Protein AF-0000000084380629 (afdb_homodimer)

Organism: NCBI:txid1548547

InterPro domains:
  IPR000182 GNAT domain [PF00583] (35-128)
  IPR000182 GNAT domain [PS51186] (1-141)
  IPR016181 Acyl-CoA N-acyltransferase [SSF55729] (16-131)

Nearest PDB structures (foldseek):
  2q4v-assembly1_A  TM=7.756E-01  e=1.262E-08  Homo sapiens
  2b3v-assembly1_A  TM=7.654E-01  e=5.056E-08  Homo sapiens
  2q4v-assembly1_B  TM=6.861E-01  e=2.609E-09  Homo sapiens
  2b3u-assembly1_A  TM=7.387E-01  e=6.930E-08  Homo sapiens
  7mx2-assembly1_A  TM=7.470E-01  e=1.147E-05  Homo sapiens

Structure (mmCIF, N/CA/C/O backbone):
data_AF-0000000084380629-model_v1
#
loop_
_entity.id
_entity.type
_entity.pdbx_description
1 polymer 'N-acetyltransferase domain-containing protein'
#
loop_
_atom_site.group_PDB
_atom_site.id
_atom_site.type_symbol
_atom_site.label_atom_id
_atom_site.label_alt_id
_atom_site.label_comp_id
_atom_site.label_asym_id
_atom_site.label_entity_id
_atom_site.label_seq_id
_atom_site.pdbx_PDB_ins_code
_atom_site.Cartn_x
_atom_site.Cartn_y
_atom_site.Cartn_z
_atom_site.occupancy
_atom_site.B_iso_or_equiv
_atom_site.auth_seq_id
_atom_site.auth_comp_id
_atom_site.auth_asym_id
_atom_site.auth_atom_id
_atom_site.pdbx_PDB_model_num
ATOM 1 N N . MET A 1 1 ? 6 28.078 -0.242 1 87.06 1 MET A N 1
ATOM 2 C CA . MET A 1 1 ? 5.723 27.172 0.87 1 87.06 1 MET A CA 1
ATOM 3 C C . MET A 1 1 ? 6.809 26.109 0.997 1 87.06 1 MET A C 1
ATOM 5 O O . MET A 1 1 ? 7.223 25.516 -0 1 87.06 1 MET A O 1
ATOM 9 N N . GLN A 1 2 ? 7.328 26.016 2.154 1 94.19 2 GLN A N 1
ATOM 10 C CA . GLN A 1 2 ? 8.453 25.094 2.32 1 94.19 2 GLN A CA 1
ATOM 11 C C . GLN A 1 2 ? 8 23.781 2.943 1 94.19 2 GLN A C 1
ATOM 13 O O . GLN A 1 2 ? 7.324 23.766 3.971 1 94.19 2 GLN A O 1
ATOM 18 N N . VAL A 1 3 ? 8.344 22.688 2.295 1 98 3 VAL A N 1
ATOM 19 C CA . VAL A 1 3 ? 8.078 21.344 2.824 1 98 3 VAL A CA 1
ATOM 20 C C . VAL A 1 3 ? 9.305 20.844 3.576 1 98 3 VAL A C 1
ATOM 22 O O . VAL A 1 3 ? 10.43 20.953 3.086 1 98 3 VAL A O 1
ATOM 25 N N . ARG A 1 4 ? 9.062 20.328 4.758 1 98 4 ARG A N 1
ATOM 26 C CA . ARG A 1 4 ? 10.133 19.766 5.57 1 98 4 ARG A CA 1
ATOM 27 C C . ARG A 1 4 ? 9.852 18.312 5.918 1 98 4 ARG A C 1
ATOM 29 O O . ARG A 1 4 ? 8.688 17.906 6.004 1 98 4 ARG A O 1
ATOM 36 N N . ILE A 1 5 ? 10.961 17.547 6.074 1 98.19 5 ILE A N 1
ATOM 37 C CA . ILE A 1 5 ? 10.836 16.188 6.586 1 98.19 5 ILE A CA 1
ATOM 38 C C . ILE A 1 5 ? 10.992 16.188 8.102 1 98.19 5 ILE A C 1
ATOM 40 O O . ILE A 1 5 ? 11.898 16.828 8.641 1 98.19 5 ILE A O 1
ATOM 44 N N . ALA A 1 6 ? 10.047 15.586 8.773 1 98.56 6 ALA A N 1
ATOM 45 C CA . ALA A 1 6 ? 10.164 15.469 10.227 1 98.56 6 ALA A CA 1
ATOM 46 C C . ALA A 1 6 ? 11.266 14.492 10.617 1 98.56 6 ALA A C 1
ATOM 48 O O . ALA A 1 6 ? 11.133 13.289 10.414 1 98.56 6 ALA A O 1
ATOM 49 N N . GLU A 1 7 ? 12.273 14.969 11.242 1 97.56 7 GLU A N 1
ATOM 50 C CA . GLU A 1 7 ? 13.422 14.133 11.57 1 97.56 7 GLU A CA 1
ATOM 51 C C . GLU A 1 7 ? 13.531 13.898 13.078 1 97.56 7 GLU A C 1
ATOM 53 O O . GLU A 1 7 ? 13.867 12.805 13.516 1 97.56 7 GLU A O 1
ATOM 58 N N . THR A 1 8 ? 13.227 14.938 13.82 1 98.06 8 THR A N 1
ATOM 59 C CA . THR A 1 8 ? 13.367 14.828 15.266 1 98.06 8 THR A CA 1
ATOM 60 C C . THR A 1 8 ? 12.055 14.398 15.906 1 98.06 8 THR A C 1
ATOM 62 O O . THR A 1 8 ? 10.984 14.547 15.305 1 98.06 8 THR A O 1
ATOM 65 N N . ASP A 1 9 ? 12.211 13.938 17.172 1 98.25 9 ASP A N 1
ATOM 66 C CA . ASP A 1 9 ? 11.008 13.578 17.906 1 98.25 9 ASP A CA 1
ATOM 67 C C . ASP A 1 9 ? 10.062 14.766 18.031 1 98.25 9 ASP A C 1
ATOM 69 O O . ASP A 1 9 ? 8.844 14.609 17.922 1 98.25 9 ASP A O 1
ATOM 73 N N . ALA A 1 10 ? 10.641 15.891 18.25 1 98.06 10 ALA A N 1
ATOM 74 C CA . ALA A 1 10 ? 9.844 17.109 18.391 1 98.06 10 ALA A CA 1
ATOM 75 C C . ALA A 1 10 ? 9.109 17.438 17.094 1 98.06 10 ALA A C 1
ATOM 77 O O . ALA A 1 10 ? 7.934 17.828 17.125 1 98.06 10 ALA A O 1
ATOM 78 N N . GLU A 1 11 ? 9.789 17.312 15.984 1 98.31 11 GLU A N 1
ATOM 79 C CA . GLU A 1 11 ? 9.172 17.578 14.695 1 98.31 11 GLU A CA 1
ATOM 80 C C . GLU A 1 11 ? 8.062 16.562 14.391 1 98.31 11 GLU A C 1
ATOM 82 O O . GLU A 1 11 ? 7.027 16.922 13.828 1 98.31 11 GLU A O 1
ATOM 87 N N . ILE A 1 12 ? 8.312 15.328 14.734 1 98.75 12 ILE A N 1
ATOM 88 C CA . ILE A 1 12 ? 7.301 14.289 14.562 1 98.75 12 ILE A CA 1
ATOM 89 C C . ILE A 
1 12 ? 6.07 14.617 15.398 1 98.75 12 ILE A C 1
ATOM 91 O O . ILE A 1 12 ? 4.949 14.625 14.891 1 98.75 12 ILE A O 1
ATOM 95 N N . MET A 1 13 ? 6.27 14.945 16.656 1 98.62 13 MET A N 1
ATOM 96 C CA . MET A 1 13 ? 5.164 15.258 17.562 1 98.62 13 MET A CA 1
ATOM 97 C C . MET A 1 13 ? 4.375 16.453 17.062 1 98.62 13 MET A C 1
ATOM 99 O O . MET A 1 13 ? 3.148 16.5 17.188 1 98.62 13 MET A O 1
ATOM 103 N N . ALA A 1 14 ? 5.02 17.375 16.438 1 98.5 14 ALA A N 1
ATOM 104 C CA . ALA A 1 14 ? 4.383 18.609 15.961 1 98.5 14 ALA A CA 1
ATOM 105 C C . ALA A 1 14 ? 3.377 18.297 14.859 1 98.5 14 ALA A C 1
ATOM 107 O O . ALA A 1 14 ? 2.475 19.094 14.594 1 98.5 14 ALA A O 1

• ASSIGNED TASK:
Reproduce the entries above exactly, starting at their first line and finishing with the line that contains "ATOM 9 N N .".

• TASK RESULT:
Protein AF-0000000084380629 (afdb_homodimer)

Organism: NCBI:txid1548547

InterPro domains:
  IPR000182 GNAT domain [PF00583] (35-128)
  IPR000182 GNAT domain [PS51186] (1-141)
  IPR016181 Acyl-CoA N-acyltransferase [SSF55729] (16-131)

Nearest PDB structures (foldseek):
  2q4v-assembly1_A  TM=7.756E-01  e=1.262E-08  Homo sapiens
  2b3v-assembly1_A  TM=7.654E-01  e=5.056E-08  Homo sapiens
  2q4v-assembly1_B  TM=6.861E-01  e=2.609E-09  Homo sapiens
  2b3u-assembly1_A  TM=7.387E-01  e=6.930E-08  Homo sapiens
  7mx2-assembly1_A  TM=7.470E-01  e=1.147E-05  Homo sapiens

Structure (mmCIF, N/CA/C/O backbone):
data_AF-0000000084380629-model_v1
#
loop_
_entity.id
_entity.type
_entity.pdbx_description
1 polymer 'N-acetyltransferase domain-containing protein'
#
loop_
_atom_site.group_PDB
_atom_site.id
_atom_site.type_symbol
_atom_site.label_atom_id
_atom_site.label_alt_id
_atom_site.label_comp_id
_atom_site.label_asym_id
_atom_site.label_entity_id
_atom_site.label_seq_id
_atom_site.pdbx_PDB_ins_code
_atom_site.Cartn_x
_atom_site.Cartn_y
_atom_site.Cartn_z
_atom_site.occupancy
_atom_site.B_iso_or_equiv
_atom_site.auth_seq_id
_atom_site.auth_comp_id
_atom_site.auth_asym_id
_atom_site.auth_atom_id
_atom_site.pdbx_PDB_model_num
ATOM 1 N N . MET A 1 1 ? 6 28.078 -0.242 1 87.06 1 MET A N 1
ATOM 2 C CA . MET A 1 1 ? 5.723 27.172 0.87 1 87.06 1 MET A CA 1
ATOM 3 C C . MET A 1 1 ? 6.809 26.109 0.997 1 87.06 1 MET A C 1
ATOM 5 O O . MET A 1 1 ? 7.223 25.516 -0 1 87.06 1 MET A O 1
ATOM 9 N N . GLN A 1 2 ? 7.328 26.016 2.154 1 94.19 2 GLN A N 1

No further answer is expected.